> Task inputs
=== Begin Enclosure ===

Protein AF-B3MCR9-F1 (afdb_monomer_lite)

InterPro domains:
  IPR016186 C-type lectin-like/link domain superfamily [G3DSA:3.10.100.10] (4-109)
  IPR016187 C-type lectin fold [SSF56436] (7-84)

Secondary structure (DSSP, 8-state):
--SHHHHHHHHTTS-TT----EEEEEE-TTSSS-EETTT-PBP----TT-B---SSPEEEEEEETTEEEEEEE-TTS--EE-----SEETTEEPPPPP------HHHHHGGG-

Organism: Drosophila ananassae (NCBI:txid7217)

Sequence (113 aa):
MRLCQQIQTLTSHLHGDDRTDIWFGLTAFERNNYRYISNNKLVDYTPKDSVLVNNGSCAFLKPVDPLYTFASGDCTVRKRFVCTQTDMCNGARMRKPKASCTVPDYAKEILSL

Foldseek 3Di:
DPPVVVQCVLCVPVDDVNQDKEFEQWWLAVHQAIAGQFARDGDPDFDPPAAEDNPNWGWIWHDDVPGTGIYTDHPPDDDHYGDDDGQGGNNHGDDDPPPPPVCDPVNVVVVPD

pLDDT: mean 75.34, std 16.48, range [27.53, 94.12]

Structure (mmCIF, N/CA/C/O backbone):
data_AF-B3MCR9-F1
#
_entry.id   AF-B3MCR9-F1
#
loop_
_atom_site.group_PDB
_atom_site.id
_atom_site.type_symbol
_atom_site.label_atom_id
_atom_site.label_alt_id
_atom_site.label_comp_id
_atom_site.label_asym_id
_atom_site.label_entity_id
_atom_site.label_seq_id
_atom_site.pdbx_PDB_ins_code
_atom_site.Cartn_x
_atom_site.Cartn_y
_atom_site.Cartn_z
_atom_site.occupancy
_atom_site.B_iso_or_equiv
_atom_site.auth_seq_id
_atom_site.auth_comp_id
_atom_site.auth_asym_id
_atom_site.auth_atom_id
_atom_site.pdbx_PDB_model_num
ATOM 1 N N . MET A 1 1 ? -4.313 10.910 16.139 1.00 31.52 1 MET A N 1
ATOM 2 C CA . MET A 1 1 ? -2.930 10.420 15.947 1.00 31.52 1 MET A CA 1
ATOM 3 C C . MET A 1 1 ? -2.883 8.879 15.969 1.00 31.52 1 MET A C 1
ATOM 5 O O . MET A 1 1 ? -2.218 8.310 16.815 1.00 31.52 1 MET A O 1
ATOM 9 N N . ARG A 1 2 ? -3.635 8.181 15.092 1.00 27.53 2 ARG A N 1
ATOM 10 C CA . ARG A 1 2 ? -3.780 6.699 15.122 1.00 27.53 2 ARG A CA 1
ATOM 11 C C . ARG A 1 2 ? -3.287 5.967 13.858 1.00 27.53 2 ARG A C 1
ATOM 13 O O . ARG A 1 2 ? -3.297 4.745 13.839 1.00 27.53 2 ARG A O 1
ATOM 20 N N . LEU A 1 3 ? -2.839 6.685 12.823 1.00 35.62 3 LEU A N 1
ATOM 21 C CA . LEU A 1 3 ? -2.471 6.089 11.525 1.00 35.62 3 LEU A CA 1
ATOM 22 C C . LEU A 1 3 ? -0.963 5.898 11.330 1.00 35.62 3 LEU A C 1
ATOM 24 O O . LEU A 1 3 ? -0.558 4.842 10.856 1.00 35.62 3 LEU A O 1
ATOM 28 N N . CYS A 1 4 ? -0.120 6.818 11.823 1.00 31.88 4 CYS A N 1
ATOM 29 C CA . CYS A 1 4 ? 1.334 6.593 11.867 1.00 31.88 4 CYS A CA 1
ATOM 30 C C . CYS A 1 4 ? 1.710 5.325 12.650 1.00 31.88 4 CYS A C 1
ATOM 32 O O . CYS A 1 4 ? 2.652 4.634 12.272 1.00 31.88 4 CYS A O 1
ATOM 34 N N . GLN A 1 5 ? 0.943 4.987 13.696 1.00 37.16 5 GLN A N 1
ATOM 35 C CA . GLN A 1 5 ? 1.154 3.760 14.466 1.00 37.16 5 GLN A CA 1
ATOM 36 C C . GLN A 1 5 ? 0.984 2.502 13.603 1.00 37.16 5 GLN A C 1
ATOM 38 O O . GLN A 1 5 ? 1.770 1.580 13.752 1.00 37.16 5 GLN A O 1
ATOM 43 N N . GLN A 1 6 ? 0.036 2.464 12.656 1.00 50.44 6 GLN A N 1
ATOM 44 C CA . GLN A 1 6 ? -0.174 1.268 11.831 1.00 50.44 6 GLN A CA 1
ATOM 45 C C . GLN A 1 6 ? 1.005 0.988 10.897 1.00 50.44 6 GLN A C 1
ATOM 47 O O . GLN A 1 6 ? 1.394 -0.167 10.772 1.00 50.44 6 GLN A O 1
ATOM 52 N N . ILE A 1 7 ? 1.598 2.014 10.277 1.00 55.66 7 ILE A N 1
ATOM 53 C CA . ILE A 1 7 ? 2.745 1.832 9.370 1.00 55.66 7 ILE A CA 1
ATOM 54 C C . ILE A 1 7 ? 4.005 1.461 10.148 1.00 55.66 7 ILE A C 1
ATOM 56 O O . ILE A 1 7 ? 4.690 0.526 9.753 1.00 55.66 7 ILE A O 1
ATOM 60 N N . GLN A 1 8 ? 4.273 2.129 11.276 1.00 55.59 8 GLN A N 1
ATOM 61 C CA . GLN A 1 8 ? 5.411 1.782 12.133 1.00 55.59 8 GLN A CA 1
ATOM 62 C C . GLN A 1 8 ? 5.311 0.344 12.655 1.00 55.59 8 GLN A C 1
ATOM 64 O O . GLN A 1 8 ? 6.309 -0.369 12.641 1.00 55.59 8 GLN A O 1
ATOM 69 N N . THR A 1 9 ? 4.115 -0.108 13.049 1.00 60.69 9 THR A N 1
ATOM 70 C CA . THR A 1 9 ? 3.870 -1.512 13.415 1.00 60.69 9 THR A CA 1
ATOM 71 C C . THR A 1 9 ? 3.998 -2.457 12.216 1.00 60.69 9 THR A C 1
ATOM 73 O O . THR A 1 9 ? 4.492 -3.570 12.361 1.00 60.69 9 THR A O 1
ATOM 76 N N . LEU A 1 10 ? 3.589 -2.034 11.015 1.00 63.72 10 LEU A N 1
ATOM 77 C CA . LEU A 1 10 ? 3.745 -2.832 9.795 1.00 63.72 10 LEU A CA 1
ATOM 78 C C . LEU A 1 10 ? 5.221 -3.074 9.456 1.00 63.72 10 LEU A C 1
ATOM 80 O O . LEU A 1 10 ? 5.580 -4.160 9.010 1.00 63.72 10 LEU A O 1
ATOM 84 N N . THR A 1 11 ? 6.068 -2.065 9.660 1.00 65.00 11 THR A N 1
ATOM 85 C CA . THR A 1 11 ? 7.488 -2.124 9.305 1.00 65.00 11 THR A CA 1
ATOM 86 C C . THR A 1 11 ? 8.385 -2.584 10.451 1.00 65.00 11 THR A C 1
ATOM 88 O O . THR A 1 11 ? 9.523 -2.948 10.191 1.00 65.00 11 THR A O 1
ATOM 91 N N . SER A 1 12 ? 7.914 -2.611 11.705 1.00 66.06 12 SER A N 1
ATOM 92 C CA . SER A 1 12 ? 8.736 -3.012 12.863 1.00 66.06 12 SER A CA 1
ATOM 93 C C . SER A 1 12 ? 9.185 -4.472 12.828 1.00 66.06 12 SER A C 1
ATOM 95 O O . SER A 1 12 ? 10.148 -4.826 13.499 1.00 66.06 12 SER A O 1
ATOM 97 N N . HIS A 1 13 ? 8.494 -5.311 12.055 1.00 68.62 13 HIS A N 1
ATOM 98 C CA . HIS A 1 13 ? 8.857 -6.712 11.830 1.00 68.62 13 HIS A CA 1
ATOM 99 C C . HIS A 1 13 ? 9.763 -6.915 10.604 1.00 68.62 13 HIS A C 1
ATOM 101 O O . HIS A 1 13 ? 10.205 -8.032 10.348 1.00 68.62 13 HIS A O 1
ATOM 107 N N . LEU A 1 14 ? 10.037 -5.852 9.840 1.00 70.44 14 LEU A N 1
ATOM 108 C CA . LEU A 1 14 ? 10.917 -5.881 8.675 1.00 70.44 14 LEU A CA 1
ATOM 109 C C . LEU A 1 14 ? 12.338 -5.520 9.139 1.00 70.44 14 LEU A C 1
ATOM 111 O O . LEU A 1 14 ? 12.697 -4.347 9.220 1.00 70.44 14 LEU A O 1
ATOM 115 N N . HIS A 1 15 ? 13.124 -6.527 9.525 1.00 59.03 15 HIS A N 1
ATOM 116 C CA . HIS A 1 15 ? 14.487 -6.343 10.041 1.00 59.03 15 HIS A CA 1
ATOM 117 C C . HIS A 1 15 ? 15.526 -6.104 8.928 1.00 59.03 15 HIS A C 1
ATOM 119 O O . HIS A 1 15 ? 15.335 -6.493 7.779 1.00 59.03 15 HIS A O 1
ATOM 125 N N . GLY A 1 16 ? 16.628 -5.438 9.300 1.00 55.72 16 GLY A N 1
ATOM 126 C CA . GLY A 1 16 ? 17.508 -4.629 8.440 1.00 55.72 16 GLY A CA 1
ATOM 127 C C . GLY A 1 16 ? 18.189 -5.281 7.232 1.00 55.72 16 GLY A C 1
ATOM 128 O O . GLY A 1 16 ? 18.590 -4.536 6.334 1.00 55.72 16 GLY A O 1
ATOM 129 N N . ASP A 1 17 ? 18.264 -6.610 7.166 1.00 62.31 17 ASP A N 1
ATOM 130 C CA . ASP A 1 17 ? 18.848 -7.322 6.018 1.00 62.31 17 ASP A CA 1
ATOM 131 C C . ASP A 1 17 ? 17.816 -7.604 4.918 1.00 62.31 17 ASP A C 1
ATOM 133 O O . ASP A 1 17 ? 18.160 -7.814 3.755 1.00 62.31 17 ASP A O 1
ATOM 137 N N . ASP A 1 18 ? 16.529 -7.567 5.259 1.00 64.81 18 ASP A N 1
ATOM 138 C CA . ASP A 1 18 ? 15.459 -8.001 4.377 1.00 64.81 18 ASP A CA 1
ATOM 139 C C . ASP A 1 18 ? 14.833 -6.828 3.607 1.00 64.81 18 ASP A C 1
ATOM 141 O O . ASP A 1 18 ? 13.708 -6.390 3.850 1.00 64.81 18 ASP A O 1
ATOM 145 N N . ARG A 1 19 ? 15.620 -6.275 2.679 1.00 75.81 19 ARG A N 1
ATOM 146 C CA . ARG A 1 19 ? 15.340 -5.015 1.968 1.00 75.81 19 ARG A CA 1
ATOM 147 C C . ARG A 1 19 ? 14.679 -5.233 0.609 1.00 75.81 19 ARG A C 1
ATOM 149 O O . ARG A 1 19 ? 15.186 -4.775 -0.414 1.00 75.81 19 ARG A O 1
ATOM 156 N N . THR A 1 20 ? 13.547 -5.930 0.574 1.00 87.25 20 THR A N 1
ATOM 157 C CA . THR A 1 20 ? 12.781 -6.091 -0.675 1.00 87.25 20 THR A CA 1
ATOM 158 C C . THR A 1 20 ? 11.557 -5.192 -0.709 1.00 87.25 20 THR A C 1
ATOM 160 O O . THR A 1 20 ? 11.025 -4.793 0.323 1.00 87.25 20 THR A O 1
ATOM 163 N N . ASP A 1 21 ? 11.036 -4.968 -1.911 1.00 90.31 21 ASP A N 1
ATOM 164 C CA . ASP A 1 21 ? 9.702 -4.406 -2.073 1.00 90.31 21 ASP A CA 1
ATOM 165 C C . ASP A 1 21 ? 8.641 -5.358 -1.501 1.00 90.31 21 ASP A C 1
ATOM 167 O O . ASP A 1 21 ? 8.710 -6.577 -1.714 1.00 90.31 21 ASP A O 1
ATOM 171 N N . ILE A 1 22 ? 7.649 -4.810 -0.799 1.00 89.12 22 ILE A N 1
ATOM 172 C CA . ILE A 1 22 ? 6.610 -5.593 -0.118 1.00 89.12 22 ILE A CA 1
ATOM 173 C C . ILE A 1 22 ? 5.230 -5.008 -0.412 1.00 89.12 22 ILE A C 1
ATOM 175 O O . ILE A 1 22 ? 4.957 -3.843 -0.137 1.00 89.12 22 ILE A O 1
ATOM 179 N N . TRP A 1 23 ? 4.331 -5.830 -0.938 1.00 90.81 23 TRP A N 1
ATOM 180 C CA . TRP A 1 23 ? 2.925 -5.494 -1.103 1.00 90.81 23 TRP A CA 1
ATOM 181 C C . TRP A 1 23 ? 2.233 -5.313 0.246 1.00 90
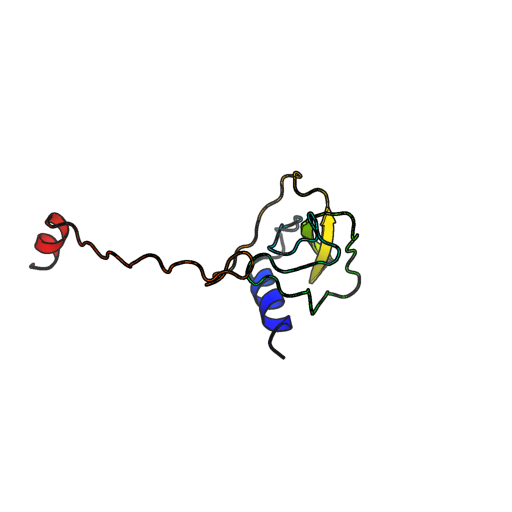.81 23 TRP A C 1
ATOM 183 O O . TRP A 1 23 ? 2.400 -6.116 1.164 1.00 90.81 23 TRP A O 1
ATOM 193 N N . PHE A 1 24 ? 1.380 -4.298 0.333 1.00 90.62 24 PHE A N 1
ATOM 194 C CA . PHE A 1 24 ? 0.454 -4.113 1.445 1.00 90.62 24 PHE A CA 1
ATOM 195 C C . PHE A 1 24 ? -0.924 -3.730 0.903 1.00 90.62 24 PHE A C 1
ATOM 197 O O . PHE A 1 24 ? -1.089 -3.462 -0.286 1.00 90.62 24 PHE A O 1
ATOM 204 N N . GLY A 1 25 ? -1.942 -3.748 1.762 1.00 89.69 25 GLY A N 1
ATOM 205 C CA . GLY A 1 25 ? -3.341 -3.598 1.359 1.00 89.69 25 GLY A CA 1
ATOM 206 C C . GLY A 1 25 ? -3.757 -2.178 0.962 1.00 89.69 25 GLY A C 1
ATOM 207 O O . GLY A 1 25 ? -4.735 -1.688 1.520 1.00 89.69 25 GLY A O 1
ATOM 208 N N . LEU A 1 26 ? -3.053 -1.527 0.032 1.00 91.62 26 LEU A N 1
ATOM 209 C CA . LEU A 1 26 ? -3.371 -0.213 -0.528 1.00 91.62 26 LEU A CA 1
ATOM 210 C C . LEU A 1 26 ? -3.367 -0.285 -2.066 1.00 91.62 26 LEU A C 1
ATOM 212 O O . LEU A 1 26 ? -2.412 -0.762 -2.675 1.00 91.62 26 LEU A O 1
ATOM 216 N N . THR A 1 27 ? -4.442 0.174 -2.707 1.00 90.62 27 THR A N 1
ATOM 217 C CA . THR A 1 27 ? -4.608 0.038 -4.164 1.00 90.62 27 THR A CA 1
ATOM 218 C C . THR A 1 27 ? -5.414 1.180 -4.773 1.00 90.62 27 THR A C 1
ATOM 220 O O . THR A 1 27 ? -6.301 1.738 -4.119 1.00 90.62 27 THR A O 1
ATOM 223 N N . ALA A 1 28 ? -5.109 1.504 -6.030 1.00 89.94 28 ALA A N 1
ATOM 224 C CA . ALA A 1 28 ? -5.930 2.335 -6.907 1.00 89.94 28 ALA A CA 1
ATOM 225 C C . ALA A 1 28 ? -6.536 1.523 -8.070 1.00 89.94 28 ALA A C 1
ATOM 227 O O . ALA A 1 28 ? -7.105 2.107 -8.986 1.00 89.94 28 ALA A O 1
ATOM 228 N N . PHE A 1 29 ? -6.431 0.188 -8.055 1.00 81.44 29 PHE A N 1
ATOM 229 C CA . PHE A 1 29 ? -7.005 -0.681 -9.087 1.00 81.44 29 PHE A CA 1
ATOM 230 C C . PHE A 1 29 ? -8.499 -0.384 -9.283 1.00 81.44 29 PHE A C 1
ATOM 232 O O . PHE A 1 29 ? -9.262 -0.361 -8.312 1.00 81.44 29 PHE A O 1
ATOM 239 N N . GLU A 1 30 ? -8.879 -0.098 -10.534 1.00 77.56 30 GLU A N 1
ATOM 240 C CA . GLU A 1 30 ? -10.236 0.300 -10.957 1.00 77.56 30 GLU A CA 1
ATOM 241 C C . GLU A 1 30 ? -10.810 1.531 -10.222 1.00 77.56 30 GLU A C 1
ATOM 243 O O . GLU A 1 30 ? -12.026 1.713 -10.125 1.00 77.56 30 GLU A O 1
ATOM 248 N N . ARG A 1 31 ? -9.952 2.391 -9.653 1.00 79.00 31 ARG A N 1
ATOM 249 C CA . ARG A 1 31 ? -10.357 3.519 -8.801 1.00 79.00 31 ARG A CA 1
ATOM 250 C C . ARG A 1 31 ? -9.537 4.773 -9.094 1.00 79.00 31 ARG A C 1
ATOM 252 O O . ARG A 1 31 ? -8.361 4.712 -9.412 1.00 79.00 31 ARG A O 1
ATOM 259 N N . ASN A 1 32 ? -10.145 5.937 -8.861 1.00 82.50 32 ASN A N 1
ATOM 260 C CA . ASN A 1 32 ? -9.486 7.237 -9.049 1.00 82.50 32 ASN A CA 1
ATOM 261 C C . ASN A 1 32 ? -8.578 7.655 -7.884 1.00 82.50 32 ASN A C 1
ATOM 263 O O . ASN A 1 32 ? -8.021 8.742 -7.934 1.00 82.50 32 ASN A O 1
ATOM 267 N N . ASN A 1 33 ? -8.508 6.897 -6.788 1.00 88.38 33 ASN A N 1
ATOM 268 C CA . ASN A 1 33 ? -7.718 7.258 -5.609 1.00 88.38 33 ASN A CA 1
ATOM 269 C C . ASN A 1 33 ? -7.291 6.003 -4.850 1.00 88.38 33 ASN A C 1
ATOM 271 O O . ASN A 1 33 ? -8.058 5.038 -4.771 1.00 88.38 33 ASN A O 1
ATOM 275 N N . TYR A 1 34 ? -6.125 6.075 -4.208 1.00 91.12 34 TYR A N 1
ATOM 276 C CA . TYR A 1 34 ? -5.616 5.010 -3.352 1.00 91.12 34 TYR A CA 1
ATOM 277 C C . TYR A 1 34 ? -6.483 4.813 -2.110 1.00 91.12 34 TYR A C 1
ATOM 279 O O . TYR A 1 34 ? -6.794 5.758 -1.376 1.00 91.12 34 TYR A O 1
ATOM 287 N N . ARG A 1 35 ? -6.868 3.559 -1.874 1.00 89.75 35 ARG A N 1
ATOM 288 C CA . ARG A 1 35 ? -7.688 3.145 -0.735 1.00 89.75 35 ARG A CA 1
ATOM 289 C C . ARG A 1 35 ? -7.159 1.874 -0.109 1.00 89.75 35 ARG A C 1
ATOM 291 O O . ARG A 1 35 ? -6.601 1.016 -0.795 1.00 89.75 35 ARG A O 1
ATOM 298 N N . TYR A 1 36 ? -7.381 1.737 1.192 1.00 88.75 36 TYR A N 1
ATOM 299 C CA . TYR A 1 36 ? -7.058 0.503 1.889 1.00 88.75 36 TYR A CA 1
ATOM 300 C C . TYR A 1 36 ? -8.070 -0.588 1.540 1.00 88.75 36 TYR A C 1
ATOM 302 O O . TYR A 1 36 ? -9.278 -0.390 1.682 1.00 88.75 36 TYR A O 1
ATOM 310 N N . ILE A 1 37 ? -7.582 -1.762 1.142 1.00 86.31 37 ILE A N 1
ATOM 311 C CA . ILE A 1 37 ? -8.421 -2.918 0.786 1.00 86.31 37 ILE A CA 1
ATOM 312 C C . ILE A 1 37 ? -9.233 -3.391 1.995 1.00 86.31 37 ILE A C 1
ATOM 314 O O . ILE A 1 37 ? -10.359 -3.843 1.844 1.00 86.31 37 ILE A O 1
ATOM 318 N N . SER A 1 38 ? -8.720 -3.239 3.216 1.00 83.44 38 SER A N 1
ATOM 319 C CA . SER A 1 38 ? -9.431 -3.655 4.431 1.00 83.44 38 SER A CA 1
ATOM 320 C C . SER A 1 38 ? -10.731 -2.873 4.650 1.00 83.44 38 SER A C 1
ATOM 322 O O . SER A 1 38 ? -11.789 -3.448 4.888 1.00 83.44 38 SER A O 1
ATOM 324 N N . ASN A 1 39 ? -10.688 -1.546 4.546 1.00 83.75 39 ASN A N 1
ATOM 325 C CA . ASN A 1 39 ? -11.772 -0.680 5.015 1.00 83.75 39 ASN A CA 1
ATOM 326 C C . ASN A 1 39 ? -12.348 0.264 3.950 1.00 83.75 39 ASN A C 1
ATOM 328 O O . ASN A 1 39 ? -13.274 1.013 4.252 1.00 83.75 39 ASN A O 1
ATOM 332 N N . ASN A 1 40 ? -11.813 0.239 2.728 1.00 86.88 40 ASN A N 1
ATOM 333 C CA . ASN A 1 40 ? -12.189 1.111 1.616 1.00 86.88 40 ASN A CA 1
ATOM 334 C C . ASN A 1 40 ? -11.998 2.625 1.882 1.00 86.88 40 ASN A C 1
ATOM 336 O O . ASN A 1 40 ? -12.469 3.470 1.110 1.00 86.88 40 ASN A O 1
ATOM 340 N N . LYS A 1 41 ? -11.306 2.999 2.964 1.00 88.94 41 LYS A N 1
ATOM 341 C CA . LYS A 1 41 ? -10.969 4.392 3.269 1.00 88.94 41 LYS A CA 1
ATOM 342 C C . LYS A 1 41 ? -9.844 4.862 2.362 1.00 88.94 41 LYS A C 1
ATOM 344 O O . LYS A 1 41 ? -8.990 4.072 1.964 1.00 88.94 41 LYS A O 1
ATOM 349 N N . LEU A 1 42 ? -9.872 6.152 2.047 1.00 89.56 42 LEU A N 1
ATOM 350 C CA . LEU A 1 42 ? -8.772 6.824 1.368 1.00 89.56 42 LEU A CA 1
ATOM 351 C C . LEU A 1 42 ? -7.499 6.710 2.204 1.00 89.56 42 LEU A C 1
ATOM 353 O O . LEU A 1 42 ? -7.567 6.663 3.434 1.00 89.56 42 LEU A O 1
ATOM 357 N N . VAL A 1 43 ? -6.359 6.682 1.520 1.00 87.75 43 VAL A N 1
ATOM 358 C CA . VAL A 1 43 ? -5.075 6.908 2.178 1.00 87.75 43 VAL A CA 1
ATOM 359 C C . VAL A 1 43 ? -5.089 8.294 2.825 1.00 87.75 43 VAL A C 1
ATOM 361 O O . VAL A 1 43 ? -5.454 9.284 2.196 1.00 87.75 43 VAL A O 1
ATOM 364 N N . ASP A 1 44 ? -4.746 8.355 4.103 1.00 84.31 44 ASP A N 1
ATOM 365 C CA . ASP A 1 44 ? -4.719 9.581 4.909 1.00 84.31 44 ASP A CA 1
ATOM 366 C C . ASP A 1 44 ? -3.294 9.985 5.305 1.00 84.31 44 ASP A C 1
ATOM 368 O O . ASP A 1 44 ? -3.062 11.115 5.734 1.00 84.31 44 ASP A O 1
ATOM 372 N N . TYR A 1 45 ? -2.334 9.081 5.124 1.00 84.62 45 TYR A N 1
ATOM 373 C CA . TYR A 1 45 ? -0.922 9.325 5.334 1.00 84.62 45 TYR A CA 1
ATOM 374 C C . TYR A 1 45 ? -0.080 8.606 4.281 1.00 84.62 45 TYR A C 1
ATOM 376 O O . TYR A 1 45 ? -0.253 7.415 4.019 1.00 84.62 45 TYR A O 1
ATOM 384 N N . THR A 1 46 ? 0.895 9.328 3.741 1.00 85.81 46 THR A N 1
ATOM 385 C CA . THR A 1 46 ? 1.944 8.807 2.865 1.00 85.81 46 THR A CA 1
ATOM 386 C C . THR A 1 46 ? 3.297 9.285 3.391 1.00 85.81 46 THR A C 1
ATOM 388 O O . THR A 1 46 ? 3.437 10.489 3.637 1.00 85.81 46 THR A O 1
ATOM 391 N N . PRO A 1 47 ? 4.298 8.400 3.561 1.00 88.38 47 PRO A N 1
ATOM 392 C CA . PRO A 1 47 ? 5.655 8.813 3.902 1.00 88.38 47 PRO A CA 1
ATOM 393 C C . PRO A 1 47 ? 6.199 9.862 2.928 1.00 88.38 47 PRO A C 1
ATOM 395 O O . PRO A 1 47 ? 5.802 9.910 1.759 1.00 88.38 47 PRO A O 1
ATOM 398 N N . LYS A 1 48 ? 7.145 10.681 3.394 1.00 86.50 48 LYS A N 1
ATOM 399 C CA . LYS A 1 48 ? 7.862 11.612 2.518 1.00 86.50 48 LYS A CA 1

=== End Enclosure ===

> What to produce
From the records above, quote only the lines running from the line with "ATOM 241 C C" to the line with "ATOM 302 O O", both lines included.

> Answer box
ATOM 241 C C . GLU A 1 30 ? -10.810 1.531 -10.222 1.00 77.56 30 GLU A C 1
ATOM 243 O O . GLU A 1 30 ? -12.026 1.713 -10.125 1.00 77.56 30 GLU A O 1
ATOM 248 N N . ARG A 1 31 ? -9.952 2.391 -9.653 1.00 79.00 31 ARG A N 1
ATOM 249 C CA . ARG A 1 31 ? -10.357 3.519 -8.801 1.00 79.00 31 ARG A CA 1
ATOM 250 C C . ARG A 1 31 ? -9.537 4.773 -9.094 1.00 79.00 31 ARG A C 1
ATOM 252 O O . ARG A 1 31 ? -8.361 4.712 -9.412 1.00 79.00 31 ARG A O 1
ATOM 259 N N . ASN A 1 32 ? -10.145 5.937 -8.861 1.00 82.50 32 ASN A N 1
ATOM 260 C CA . ASN A 1 32 ? -9.486 7.237 -9.049 1.00 82.50 32 ASN A CA 1
ATOM 261 C C . ASN A 1 32 ? -8.578 7.655 -7.884 1.00 82.50 32 ASN A C 1
ATOM 263 O O . ASN A 1 32 ? -8.021 8.742 -7.934 1.00 82.50 32 ASN A O 1
ATOM 267 N N . ASN A 1 33 ? -8.508 6.897 -6.788 1.00 88.38 33 ASN A N 1
ATOM 268 C CA . ASN A 1 33 ? -7.718 7.258 -5.609 1.00 88.38 33 ASN A CA 1
ATOM 269 C C . ASN A 1 33 ? -7.291 6.003 -4.850 1.00 88.38 33 ASN A C 1
ATOM 271 O O . ASN A 1 33 ? -8.058 5.038 -4.771 1.00 88.38 33 ASN A O 1
ATOM 275 N N . TYR A 1 34 ? -6.125 6.075 -4.208 1.00 91.12 34 TYR A N 1
ATOM 276 C CA . TYR A 1 34 ? -5.616 5.010 -3.352 1.00 91.12 34 TYR A CA 1
ATOM 277 C C . TYR A 1 34 ? -6.483 4.813 -2.110 1.00 91.12 34 TYR A C 1
ATOM 279 O O . TYR A 1 34 ? -6.794 5.758 -1.376 1.00 91.12 34 TYR A O 1
ATOM 287 N N . ARG A 1 35 ? -6.868 3.559 -1.874 1.00 89.75 35 ARG A N 1
ATOM 288 C CA . ARG A 1 35 ? -7.688 3.145 -0.735 1.00 89.75 35 ARG A CA 1
ATOM 289 C C . ARG A 1 35 ? -7.159 1.874 -0.109 1.00 89.75 35 ARG A C 1
ATOM 291 O O . ARG A 1 35 ? -6.601 1.016 -0.795 1.00 89.75 35 ARG A O 1
ATOM 298 N N . TYR A 1 36 ? -7.381 1.737 1.192 1.00 88.75 36 TYR A N 1
ATOM 299 C CA . TYR A 1 36 ? -7.058 0.503 1.889 1.00 88.75 36 TYR A CA 1
ATOM 300 C C . TYR A 1 36 ? -8.070 -0.588 1.540 1.00 88.75 36 TYR A C 1
ATOM 302 O O . TYR A 1 36 ? -9.278 -0.390 1.682 1.00 88.75 36 TYR A O 1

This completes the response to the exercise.